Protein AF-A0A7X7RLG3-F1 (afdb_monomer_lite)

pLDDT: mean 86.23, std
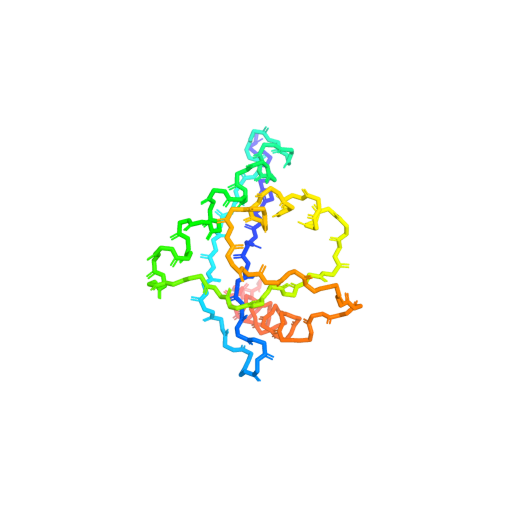 10.89, range [43.09, 94.62]

Sequence (106 aa):
GVRPQTAYVLLAVDAVSGMIIAEELFLATDGISRMWAAIPERLLALFKRLGGCPETIEIDCDRMANLLRPLGEFLPFKMVRRERLNALESAREKINAYMKKGEPKP

Structure (mmCIF, N/CA/C/O backbone):
data_AF-A0A7X7RLG3-F1
#
_entry.id   AF-A0A7X7RLG3-F1
#
loop_
_atom_site.group_PDB
_atom_site.id
_atom_site.type_symbol
_atom_site.label_atom_id
_atom_site.label_alt_id
_atom_site.label_comp_id
_atom_site.label_asym_id
_atom_site.label_entity_id
_atom_site.label_seq_id
_atom_site.pdbx_PDB_ins_code
_atom_site.Cartn_x
_atom_site.Cartn_y
_atom_site.Cartn_z
_atom_site.occupancy
_atom_site.B_iso_or_equiv
_atom_site.auth_seq_id
_atom_site.auth_comp_id
_atom_site.auth_asym_id
_atom_site.auth_atom_id
_atom_site.pdbx_PDB_model_num
ATOM 1 N N . GLY A 1 1 ? 27.360 -16.814 -11.761 1.00 48.91 1 GLY A N 1
ATOM 2 C CA . GLY A 1 1 ? 26.527 -16.801 -10.545 1.00 48.91 1 GLY A CA 1
ATOM 3 C C . GLY A 1 1 ? 25.399 -15.817 -10.745 1.00 48.91 1 GLY A C 1
ATOM 4 O O . GLY A 1 1 ? 25.664 -14.718 -11.217 1.00 48.91 1 GLY A O 1
ATOM 5 N N . VAL A 1 2 ? 24.160 -16.216 -10.468 1.00 57.38 2 VAL A N 1
ATOM 6 C CA . VAL A 1 2 ? 22.996 -15.319 -10.542 1.00 57.38 2 VAL A CA 1
ATOM 7 C C . VAL A 1 2 ? 23.175 -14.252 -9.458 1.00 57.38 2 VAL A C 1
ATOM 9 O O . VAL A 1 2 ? 23.409 -14.601 -8.302 1.00 57.38 2 VAL A O 1
ATOM 12 N N . ARG A 1 3 ? 23.158 -12.961 -9.822 1.00 59.81 3 ARG A N 1
ATOM 13 C CA . ARG A 1 3 ? 23.212 -11.879 -8.824 1.00 59.81 3 ARG A CA 1
ATOM 14 C C . ARG A 1 3 ? 22.021 -12.034 -7.868 1.00 59.81 3 ARG A C 1
ATOM 16 O O . ARG A 1 3 ? 20.927 -12.316 -8.361 1.00 59.81 3 ARG A O 1
ATOM 23 N N . PRO A 1 4 ? 22.201 -11.824 -6.551 1.00 58.94 4 PRO A N 1
ATOM 24 C CA . PRO A 1 4 ? 21.083 -11.797 -5.618 1.00 58.94 4 PRO A CA 1
ATOM 25 C C . PRO A 1 4 ? 20.049 -10.788 -6.117 1.00 58.94 4 PRO A C 1
ATOM 27 O O . PRO A 1 4 ? 20.378 -9.623 -6.352 1.00 58.94 4 PRO A O 1
ATOM 30 N N . GLN A 1 5 ? 18.823 -11.248 -6.344 1.00 68.31 5 GLN A N 1
ATOM 31 C CA . GLN A 1 5 ? 17.722 -10.362 -6.692 1.00 68.31 5 GLN A CA 1
ATOM 32 C C . GLN A 1 5 ? 17.154 -9.794 -5.399 1.00 68.31 5 GLN A C 1
ATOM 34 O O . GLN A 1 5 ? 16.774 -10.543 -4.500 1.00 68.31 5 GLN A O 1
ATOM 39 N N . THR A 1 6 ? 17.108 -8.468 -5.294 1.00 79.06 6 THR A N 1
ATOM 40 C CA . THR A 1 6 ? 16.455 -7.811 -4.164 1.00 79.06 6 THR A CA 1
ATOM 41 C C . THR A 1 6 ? 14.949 -8.007 -4.285 1.00 79.06 6 THR A C 1
ATOM 43 O O . THR A 1 6 ? 14.338 -7.576 -5.267 1.00 79.06 6 THR A O 1
ATOM 46 N N . ALA A 1 7 ? 14.366 -8.660 -3.284 1.00 84.00 7 ALA A N 1
ATOM 47 C CA . ALA A 1 7 ? 12.927 -8.766 -3.131 1.00 84.00 7 ALA A CA 1
ATOM 48 C C . ALA A 1 7 ? 12.376 -7.525 -2.418 1.00 84.00 7 ALA A C 1
ATOM 50 O O . ALA A 1 7 ? 12.976 -7.014 -1.471 1.00 84.00 7 ALA A O 1
ATOM 51 N N . TYR A 1 8 ? 11.222 -7.057 -2.875 1.00 88.62 8 TYR A N 1
ATOM 52 C CA . TYR A 1 8 ? 10.484 -5.937 -2.308 1.00 88.62 8 TYR A CA 1
ATOM 53 C C . TYR A 1 8 ? 9.096 -6.421 -1.907 1.00 88.62 8 TYR A C 1
ATOM 55 O O . TYR A 1 8 ? 8.529 -7.286 -2.566 1.00 88.62 8 TYR A O 1
ATOM 63 N N . VAL A 1 9 ? 8.537 -5.858 -0.842 1.00 89.19 9 VAL A N 1
ATOM 64 C CA . VAL A 1 9 ? 7.189 -6.203 -0.381 1.00 89.19 9 VAL A CA 1
AT
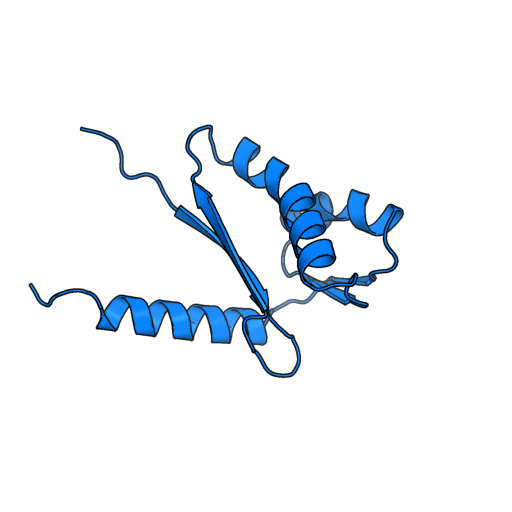OM 65 C C . VAL A 1 9 ? 6.339 -4.943 -0.391 1.00 89.19 9 VAL A C 1
ATOM 67 O O . VAL A 1 9 ? 6.714 -3.939 0.214 1.00 89.19 9 VAL A O 1
ATOM 70 N N . LEU A 1 10 ? 5.199 -4.997 -1.074 1.00 89.94 10 LEU A N 1
ATOM 71 C CA . LEU A 1 10 ? 4.111 -4.048 -0.872 1.00 89.94 10 LEU A CA 1
ATOM 72 C C . LEU A 1 10 ? 3.273 -4.571 0.288 1.00 89.94 10 LEU A C 1
ATOM 74 O O . LEU A 1 10 ? 2.683 -5.645 0.192 1.00 89.94 10 LEU A O 1
ATOM 78 N N . LEU A 1 11 ? 3.244 -3.816 1.377 1.00 90.69 11 LEU A N 1
ATOM 79 C CA . LEU A 1 11 ? 2.519 -4.181 2.583 1.00 90.69 11 LEU A CA 1
ATOM 80 C C . LEU A 1 11 ? 1.350 -3.216 2.770 1.00 90.
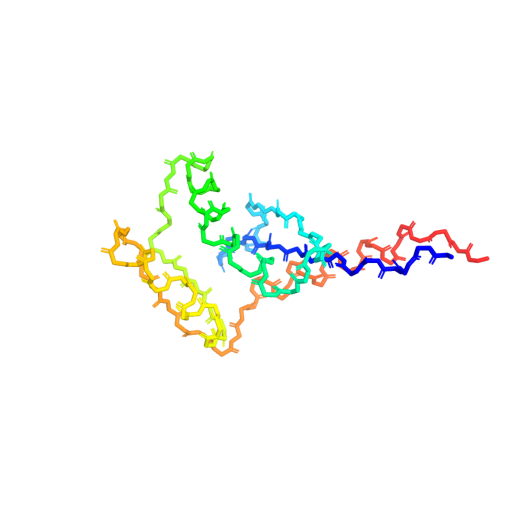69 11 LEU A C 1
ATOM 82 O O . LEU A 1 11 ? 1.545 -2.001 2.795 1.00 90.69 11 LEU A O 1
ATOM 86 N N . ALA A 1 12 ? 0.146 -3.763 2.903 1.00 89.56 12 ALA A N 1
ATOM 87 C CA . ALA A 1 12 ? -1.047 -3.019 3.274 1.00 89.56 12 ALA A CA 1
ATOM 88 C C . ALA A 1 12 ? -1.415 -3.375 4.714 1.00 89.56 12 ALA A C 1
ATOM 90 O O . ALA A 1 12 ? -1.575 -4.550 5.052 1.00 89.56 12 ALA A O 1
ATOM 91 N N . VAL A 1 13 ? -1.550 -2.355 5.556 1.00 91.19 13 VAL A N 1
ATOM 92 C CA . VAL A 1 13 ? -1.886 -2.508 6.972 1.00 91.19 13 VAL A CA 1
ATOM 93 C C . VAL A 1 13 ? -3.113 -1.684 7.310 1.00 91.19 13 VAL A C 1
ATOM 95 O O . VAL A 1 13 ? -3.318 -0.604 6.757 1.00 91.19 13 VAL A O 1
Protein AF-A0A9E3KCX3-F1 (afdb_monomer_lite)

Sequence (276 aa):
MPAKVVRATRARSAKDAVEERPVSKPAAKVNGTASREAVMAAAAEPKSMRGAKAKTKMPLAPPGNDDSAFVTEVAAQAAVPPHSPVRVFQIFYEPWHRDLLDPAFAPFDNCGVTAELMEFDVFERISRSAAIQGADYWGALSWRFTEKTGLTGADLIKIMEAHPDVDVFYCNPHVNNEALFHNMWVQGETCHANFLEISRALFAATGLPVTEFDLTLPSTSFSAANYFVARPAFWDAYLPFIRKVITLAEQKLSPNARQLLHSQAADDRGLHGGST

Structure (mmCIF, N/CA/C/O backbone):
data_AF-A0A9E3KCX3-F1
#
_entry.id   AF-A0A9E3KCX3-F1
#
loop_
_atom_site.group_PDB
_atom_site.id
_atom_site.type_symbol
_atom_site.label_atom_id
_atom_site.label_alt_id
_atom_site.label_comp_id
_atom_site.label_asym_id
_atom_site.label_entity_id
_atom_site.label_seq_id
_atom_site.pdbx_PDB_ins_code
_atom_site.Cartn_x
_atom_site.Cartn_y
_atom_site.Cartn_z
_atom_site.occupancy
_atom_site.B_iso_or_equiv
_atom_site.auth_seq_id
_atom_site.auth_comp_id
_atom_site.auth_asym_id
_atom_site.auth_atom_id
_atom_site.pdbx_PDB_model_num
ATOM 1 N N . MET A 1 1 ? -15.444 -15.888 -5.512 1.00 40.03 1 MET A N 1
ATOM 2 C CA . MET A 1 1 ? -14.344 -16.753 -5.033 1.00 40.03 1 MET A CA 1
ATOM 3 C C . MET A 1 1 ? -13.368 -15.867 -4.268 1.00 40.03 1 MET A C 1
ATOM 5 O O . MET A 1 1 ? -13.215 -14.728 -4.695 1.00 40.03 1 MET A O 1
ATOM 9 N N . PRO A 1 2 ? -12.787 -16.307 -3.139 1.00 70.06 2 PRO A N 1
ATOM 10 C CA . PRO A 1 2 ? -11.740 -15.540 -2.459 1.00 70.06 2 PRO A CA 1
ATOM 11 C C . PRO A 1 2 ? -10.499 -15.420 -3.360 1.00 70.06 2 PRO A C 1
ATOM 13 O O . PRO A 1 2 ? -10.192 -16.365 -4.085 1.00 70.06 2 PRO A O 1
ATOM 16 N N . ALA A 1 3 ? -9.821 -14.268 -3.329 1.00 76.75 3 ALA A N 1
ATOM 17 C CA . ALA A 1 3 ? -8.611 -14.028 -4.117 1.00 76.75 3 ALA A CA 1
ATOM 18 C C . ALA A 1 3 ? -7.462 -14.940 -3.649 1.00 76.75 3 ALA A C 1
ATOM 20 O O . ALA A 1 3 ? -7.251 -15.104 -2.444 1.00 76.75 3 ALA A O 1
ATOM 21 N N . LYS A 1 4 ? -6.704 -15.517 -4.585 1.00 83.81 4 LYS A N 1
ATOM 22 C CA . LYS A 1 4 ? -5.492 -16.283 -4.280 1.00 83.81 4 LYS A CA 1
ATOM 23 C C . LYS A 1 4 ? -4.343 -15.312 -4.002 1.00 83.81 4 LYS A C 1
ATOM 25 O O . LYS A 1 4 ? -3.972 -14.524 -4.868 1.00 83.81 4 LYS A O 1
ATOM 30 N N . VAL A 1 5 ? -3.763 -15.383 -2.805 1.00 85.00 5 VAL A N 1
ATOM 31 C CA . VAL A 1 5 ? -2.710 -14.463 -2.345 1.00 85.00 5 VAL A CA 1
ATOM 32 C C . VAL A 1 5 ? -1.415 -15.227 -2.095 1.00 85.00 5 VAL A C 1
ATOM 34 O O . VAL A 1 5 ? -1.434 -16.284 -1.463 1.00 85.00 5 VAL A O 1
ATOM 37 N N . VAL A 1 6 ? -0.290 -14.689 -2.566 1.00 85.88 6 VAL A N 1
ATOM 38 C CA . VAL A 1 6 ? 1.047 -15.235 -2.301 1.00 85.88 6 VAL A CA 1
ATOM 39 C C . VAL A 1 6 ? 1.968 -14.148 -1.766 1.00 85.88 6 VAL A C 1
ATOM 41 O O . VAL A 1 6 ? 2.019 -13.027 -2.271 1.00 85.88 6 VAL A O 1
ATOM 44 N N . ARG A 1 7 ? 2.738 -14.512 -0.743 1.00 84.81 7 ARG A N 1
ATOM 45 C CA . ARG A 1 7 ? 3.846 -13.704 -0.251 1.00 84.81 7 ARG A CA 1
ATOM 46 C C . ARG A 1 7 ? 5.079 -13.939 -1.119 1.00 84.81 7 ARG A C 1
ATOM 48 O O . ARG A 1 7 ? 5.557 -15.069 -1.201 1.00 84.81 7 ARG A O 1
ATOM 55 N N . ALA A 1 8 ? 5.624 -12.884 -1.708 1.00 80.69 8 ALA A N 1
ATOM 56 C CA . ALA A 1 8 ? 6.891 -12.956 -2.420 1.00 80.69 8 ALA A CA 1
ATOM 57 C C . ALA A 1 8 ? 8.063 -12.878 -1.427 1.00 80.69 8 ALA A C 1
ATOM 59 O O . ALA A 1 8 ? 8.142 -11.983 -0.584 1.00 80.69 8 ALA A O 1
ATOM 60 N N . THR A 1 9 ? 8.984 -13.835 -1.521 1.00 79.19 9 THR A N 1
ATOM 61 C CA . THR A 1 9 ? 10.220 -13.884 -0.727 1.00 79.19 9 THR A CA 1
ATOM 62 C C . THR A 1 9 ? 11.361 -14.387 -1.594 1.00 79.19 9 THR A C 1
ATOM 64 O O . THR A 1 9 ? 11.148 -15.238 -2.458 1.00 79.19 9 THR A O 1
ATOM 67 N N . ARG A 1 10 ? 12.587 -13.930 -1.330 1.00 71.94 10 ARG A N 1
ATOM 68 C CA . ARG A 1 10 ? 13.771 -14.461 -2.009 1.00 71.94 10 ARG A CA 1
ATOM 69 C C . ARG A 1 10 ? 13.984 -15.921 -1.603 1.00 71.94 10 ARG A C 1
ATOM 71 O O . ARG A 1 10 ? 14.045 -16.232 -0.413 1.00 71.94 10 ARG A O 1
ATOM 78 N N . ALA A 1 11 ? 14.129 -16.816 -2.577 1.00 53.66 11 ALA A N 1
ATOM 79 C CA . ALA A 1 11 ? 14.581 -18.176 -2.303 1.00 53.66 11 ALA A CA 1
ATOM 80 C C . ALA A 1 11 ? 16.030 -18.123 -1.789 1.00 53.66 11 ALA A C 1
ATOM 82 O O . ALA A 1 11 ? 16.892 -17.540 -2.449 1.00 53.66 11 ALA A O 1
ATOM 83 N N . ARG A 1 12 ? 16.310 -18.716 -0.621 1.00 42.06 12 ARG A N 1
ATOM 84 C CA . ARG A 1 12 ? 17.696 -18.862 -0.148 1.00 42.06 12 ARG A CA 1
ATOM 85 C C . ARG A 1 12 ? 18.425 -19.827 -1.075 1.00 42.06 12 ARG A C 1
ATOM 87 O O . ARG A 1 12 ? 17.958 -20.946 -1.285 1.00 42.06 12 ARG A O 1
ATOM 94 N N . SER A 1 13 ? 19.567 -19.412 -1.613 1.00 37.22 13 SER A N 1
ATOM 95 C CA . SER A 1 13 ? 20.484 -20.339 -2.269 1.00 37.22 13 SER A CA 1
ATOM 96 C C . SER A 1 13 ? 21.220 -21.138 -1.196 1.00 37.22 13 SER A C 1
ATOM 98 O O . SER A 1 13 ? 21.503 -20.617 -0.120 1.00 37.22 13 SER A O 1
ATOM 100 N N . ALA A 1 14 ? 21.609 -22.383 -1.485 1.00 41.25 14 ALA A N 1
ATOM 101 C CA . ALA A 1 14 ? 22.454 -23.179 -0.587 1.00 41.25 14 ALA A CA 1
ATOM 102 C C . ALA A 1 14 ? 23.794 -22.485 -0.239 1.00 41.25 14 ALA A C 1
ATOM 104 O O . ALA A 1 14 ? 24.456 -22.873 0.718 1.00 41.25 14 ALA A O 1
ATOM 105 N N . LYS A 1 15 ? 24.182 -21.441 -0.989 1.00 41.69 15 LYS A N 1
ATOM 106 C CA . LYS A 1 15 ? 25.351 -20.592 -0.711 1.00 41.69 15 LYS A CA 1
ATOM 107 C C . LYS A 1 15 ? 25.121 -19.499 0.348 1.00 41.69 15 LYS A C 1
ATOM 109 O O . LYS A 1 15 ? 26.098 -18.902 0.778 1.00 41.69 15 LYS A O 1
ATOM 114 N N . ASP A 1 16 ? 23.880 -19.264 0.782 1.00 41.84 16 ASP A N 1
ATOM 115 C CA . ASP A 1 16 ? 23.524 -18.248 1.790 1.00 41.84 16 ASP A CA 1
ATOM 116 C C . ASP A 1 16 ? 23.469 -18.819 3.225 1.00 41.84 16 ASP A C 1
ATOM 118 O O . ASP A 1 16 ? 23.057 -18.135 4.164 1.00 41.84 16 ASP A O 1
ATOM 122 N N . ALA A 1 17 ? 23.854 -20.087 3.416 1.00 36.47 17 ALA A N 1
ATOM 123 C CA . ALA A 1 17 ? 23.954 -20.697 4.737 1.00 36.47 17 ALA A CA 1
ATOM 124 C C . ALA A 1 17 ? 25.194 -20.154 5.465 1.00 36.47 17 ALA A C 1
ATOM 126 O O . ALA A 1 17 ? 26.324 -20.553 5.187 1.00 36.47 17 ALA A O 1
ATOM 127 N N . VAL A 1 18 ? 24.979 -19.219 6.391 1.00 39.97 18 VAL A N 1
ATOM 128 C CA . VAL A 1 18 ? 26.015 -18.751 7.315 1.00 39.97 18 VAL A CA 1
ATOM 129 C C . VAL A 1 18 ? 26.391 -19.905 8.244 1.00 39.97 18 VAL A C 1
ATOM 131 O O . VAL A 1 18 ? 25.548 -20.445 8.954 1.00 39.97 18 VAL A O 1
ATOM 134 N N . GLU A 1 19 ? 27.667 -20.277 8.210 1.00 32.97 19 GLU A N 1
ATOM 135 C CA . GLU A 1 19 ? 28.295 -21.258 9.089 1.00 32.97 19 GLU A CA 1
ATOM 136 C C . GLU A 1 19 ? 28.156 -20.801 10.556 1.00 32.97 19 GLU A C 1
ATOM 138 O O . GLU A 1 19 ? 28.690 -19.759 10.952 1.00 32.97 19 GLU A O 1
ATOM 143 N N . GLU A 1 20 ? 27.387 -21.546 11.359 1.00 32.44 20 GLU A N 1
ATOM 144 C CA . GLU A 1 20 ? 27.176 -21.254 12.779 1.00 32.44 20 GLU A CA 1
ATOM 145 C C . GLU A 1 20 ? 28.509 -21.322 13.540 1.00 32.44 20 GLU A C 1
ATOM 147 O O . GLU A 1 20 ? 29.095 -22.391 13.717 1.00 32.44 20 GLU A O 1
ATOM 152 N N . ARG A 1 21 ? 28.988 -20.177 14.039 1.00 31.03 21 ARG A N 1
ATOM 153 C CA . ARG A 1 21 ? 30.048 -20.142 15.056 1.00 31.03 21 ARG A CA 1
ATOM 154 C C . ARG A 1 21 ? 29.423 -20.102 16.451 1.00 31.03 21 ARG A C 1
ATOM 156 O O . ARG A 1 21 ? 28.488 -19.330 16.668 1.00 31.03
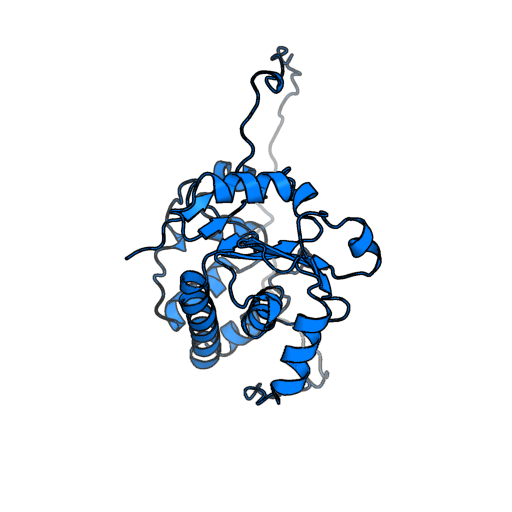 21 ARG A O 1
ATOM 163 N N . PRO A 1 22 ? 29.948 -20.870 17.420 1.00 29.11 22 PRO A N 1
ATOM 164 C CA . PRO A 1 22 ? 29.380 -20.927 18.759 1.00 29.11 22 PRO A CA 1
ATOM 165 C C . PRO A 1 22 ? 29.582 -19.597 19.496 1.00 29.11 22 PRO A C 1
ATOM 167 O O . PRO A 1 22 ? 30.693 -19.074 19.583 1.00 29.11 22 PRO A O 1
ATOM 170 N N . VAL A 1 23 ? 28.497 -19.061 20.058 1.00 33.91 23 VAL A N 1
ATOM 171 C CA . VAL A 1 23 ? 28.510 -17.840 20.874 1.00 33.91 23 VAL A CA 1
ATOM 172 C C . VAL A 1 23 ? 29.007 -18.170 22.284 1.00 33.91 23 VAL A C 1
ATOM 174 O O . VAL A 1 23 ? 28.360 -18.895 23.040 1.00 33.91 23 VAL A O 1
ATOM 177 N N . SER A 1 24 ? 30.155 -17.608 22.666 1.00 31.91 24 SER A N 1
ATOM 178 C CA . SER A 1 24 ? 30.652 -17.615 24.044 1.00 31.91 24 SER A CA 1
ATOM 179 C C . SER A 1 24 ? 29.903 -16.585 24.901 1.00 31.91 24 SER A C 1
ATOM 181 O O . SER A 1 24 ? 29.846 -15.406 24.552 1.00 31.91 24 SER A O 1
**********
What is required: There is a run of lines above from the one with "ATOM 17 C CA" to the one with "ATOM 31 C CA . VAL"; print exactly that run, both ends included, and nothing else.

Output below:
ATOM 17 C CA . ALA A 1 3 ? -8.611 -14.028 -4.117 1.00 76.75 3 ALA A CA 1
ATOM 18 C C . ALA A 1 3 ? -7.462 -14.940 -3.649 1.00 76.75 3 ALA A C 1
ATOM 20 O O . ALA A 1 3 ? -7.251 -15.104 -2.444 1.00 76.75 3 ALA A O 1
ATOM 21 N N . LYS A 1 4 ? -6.704 -15.517 -4.585 1.00 83.81 4 LYS A N 1
ATOM 22 C CA . LYS A 1 4 ? -5.492 -16.283 -4.280 1.00 83.81 4 LYS A CA 1
ATOM 23 C C . LYS A 1 4 ? -4.343 -15.312 -4.002 1.00 83.81 4 LYS A C 1
ATOM 25 O O . LYS A 1 4 ? -3.972 -14.524 -4.868 1.00 83.81 4 LYS A O 1
ATOM 30 N N . VAL A 1 5 ? -3.763 -15.383 -2.805 1.00 85.00 5 VAL A N 1
ATOM 31 C CA . VAL A 1 5 ? -2.710 -14.463 -2.345 1.00 85.00 5 VAL A CA 1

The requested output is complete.